Tentative 3 (désespérée)
Cette fois on ne rigole plus, je n’ai plus beaucoup de munitions en réserve. Il me reste à améliorer le temps sur le réseau et à agir sur les conteneurs.
Pour le réseau j’active la compression GZIP en espérant que le temps de compression sera inférieur à la latence réseau et ça marche, on note une légère amélioration.
Je transforme légèrement la partie serveur pour utiliser le framework de microservices Dropwizard. Ce dernier s’appuie toujours sur les mêmes technologies Jetty/Jersey/Jackson mais simplifie la configuration du runtime comme le nombre de threads, le keep-alive ou encore la gestion des timeouts. Plusieurs essais me permettent de configurer au mieux le conteneur pour absorber le scénario de tir prédéfini.

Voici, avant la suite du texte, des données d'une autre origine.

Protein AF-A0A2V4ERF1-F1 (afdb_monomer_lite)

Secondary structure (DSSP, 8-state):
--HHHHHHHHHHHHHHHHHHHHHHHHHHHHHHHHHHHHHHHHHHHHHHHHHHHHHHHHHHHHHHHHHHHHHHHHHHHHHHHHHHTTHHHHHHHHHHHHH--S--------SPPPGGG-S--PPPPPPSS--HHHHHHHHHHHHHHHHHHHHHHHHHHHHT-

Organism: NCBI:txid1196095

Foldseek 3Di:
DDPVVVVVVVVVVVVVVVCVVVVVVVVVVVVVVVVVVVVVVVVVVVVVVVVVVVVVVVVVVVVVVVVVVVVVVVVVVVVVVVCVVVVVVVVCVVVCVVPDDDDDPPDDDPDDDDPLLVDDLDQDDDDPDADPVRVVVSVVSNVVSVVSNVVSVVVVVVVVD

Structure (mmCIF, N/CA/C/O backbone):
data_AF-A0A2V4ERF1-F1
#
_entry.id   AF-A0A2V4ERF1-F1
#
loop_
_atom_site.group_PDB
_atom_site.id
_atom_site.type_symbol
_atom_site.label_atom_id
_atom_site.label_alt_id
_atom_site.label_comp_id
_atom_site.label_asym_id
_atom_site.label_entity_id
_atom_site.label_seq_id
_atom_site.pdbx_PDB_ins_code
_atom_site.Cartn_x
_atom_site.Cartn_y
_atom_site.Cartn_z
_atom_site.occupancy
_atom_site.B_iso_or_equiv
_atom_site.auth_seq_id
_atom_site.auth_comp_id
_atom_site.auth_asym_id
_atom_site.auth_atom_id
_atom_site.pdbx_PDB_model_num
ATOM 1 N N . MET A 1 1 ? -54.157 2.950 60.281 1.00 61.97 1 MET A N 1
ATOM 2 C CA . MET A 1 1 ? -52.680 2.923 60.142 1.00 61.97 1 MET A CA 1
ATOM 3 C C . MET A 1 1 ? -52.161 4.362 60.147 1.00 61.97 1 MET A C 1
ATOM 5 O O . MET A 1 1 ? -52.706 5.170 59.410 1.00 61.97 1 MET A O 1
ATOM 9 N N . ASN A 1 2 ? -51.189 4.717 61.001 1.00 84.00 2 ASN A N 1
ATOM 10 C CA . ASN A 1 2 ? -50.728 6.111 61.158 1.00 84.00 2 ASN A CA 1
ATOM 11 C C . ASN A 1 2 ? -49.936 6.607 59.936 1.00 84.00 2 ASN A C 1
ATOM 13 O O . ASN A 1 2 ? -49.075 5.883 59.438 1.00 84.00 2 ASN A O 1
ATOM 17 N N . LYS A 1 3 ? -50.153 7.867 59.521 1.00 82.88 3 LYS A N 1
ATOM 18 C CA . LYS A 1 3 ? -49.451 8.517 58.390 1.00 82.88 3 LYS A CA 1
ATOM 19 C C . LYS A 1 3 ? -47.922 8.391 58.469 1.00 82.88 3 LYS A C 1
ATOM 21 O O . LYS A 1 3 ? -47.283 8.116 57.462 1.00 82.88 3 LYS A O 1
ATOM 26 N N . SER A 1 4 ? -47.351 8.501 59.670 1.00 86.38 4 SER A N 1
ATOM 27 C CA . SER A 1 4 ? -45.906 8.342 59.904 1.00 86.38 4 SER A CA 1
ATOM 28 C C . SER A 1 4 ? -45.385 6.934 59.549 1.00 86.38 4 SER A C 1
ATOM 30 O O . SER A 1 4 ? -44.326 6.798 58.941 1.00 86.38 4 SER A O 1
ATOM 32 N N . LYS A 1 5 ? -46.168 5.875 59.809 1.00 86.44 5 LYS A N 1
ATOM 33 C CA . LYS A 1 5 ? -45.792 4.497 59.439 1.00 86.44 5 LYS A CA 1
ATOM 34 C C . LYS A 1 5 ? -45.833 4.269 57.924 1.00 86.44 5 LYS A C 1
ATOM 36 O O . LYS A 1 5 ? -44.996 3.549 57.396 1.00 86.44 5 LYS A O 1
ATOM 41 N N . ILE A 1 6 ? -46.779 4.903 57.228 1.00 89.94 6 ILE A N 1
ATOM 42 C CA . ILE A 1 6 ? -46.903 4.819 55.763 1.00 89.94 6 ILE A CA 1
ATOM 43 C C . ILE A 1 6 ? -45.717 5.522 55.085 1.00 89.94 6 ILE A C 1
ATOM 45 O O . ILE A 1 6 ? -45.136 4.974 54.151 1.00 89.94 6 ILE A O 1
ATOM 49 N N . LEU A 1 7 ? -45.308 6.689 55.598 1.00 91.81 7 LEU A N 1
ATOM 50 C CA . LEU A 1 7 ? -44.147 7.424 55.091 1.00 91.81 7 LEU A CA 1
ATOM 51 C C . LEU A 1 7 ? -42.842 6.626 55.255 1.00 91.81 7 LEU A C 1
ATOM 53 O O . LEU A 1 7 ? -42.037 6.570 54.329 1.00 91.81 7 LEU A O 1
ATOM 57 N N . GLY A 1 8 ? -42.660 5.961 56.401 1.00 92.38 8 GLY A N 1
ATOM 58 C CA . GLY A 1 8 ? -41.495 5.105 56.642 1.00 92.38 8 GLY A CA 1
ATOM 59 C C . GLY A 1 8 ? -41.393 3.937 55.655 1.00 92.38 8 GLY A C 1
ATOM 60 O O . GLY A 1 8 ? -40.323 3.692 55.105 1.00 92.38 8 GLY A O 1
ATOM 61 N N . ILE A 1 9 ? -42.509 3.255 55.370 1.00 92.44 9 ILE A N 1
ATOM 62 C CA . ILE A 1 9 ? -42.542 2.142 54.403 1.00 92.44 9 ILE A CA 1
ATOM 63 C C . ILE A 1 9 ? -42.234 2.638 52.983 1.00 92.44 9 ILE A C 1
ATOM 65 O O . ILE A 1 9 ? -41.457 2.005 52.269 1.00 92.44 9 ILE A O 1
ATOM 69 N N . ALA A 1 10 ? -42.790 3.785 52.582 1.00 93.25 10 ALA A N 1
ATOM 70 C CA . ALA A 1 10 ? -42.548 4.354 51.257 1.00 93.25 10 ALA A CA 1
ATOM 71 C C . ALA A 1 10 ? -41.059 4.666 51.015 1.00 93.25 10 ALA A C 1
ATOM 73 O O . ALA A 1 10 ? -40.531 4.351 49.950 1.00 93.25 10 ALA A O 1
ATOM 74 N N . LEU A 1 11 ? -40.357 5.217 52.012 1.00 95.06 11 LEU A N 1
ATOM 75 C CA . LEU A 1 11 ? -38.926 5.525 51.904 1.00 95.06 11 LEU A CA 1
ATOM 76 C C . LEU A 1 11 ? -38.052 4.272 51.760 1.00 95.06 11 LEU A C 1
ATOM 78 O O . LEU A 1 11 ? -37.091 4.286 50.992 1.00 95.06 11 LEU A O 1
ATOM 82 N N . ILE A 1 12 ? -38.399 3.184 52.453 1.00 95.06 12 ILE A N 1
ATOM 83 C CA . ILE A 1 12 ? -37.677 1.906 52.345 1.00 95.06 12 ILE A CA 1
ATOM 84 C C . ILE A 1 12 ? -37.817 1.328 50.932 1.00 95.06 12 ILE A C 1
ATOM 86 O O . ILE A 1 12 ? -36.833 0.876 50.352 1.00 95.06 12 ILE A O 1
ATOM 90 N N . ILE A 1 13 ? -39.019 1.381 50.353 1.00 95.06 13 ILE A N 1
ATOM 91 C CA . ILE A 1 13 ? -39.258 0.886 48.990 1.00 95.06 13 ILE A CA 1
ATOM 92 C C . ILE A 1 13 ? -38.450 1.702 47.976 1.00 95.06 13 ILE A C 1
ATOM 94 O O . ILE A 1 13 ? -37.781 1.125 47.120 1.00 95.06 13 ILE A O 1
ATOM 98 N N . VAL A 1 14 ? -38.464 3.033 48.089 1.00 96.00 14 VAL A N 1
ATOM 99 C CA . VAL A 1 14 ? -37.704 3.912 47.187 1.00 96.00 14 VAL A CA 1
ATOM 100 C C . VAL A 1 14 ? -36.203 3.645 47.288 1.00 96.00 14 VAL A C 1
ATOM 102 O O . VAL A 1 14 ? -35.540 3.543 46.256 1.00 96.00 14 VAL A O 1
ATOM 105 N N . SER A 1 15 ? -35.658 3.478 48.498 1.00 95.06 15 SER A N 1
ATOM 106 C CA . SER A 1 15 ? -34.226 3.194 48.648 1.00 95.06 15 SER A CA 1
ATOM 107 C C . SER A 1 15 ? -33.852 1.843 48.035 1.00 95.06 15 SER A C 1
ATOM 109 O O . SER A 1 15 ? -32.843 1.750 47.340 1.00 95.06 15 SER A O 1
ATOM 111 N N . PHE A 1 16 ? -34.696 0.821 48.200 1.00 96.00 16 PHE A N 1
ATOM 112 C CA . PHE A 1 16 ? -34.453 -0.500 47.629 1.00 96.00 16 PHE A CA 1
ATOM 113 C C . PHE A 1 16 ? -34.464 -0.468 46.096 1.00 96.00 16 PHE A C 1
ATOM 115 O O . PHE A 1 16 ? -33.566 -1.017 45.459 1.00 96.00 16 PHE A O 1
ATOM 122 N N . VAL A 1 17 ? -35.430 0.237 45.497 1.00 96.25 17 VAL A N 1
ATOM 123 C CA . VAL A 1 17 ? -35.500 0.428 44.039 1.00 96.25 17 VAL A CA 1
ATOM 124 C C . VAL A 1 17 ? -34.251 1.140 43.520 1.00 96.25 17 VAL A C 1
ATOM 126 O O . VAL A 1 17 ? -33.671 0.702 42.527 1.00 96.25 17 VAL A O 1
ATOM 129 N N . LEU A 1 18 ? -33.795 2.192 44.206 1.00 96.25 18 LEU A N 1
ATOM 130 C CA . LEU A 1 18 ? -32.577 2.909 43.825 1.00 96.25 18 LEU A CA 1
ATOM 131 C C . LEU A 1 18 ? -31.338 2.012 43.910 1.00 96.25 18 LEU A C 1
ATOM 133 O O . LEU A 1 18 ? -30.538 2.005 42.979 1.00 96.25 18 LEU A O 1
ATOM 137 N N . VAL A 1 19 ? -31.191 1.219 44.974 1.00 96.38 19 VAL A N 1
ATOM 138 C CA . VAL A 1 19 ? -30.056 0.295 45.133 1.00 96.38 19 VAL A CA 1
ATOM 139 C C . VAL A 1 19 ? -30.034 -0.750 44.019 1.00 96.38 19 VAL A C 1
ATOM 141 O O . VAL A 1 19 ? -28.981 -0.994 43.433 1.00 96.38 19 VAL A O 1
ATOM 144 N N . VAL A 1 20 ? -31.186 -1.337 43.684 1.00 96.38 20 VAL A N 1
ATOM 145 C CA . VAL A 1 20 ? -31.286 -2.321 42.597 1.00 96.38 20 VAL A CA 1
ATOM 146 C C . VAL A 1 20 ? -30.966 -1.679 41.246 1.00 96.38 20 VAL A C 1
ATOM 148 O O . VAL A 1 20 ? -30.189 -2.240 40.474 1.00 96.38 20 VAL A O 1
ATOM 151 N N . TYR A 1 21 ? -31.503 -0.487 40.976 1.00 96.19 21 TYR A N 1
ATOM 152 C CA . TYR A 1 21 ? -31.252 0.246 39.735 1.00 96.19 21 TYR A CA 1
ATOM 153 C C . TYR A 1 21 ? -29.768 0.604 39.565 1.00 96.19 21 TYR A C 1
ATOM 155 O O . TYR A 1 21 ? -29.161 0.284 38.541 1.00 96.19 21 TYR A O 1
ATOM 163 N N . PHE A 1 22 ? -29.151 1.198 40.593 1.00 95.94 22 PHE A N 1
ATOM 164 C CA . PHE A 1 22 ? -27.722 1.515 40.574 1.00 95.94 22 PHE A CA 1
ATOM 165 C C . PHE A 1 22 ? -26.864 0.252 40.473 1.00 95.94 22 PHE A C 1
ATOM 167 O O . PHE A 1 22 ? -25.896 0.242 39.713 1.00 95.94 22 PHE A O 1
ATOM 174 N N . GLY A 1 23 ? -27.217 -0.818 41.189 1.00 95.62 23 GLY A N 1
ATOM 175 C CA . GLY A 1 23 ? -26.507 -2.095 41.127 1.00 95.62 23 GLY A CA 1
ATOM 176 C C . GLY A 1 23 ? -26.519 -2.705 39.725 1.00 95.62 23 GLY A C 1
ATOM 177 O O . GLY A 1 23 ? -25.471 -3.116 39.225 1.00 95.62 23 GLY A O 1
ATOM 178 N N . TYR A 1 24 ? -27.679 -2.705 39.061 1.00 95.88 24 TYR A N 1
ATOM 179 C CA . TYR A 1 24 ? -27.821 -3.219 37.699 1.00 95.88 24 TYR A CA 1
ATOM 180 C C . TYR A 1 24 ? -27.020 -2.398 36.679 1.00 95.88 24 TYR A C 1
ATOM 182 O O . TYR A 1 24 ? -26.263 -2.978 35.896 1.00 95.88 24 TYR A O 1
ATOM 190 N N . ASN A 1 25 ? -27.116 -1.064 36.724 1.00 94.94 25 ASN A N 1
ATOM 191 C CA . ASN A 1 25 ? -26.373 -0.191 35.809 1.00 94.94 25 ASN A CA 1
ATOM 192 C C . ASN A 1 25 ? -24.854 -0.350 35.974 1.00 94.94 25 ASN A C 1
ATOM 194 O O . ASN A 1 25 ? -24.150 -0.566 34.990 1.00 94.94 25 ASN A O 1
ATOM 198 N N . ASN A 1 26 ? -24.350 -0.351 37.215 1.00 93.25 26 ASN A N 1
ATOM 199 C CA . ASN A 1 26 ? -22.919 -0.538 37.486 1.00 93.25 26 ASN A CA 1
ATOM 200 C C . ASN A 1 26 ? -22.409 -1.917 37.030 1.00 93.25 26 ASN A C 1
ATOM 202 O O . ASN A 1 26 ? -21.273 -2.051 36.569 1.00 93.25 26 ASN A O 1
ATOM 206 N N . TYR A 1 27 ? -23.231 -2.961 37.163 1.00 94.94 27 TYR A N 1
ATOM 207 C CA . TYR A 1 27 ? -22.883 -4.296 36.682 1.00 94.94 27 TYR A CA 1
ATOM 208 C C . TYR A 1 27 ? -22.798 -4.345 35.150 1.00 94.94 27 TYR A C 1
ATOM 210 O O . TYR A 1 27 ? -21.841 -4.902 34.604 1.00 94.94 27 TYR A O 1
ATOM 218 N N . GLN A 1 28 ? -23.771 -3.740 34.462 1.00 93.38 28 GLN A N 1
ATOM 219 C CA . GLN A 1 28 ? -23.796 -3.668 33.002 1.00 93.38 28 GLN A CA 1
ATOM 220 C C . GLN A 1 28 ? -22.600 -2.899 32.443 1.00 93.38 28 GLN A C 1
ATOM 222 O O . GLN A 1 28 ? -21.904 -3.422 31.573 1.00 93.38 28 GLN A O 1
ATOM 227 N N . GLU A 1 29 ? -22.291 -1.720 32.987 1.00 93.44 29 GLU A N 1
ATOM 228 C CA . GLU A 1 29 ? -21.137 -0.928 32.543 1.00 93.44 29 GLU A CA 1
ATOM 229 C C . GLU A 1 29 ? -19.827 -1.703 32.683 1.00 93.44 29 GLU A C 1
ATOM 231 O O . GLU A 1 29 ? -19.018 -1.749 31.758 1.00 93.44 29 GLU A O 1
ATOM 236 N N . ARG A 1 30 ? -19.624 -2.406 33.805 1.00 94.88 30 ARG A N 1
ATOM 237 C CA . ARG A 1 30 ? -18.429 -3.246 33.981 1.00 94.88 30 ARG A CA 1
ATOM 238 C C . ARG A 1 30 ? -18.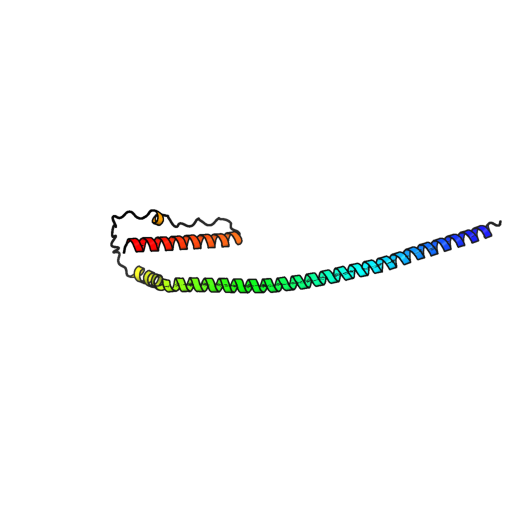346 -4.380 32.967 1.00 94.88 30 ARG A C 1
ATOM 240 O O . ARG A 1 30 ? -17.240 -4.790 32.611 1.00 94.88 30 ARG A O 1
ATOM 247 N N . LYS A 1 31 ? -19.483 -4.922 32.534 1.00 94.75 31 LYS A N 1
ATOM 248 C CA . LYS A 1 31 ? -19.528 -5.962 31.504 1.00 94.75 31 LYS A CA 1
ATOM 249 C C . LYS A 1 31 ? -19.204 -5.384 30.126 1.00 94.75 31 LYS A C 1
ATOM 251 O O . LYS A 1 31 ? -18.379 -5.967 29.429 1.00 94.75 31 LYS A O 1
ATOM 256 N N . GLN A 1 32 ? -19.784 -4.237 29.777 1.00 95.25 32 GLN A N 1
ATOM 257 C CA . GLN A 1 32 ? -19.484 -3.528 28.530 1.00 95.25 32 GLN A CA 1
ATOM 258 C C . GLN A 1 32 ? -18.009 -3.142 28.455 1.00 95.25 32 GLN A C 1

Pour des raisons legacy, je suis bloqué sur un JRockIt JDK6.
Je monte le client sur un JDK8.
Le tir de performance suivant est concluant car je suis désormais plus performant que CORBA de l'ordre de 10 à 15%, et même en activant HTTPS, nous conservons une légère avance !
Autre piste non implémentée : Il est possible de gagner encore du temps au niveau du client lors de la réception de la réponse. On peut envisager un constructeur prenant en paramètre la chaine JSON renvoyée par le serveur, cette dernière ne serait réellement interprétée que lorsque l’on invoque l’un des accesseurs. Ce mode « lazy » déporte la désérialisation plus loin dans le code client et permet d’augmenter le throughput.
Conclusion :
Vous pouvez défendre qu’il est aujourd’hui possible, moyennant quelques astuces, de substituer une couche d’accès CORBA (sans l’aspect transactionnel ni stateful) par des services REST/JSON.
Dans notre démarche nous recherchions une solution très interopérable et l’on peut constater que nous n’avons pas eu recours à des formats de sérialisations binaires comme protocol buffers, Avro ou encore Thrift qui entraînent immanquablement une limitation. Nous vous conseillons de tester avec la compression GZIP et de ne pas optimiser prématurément.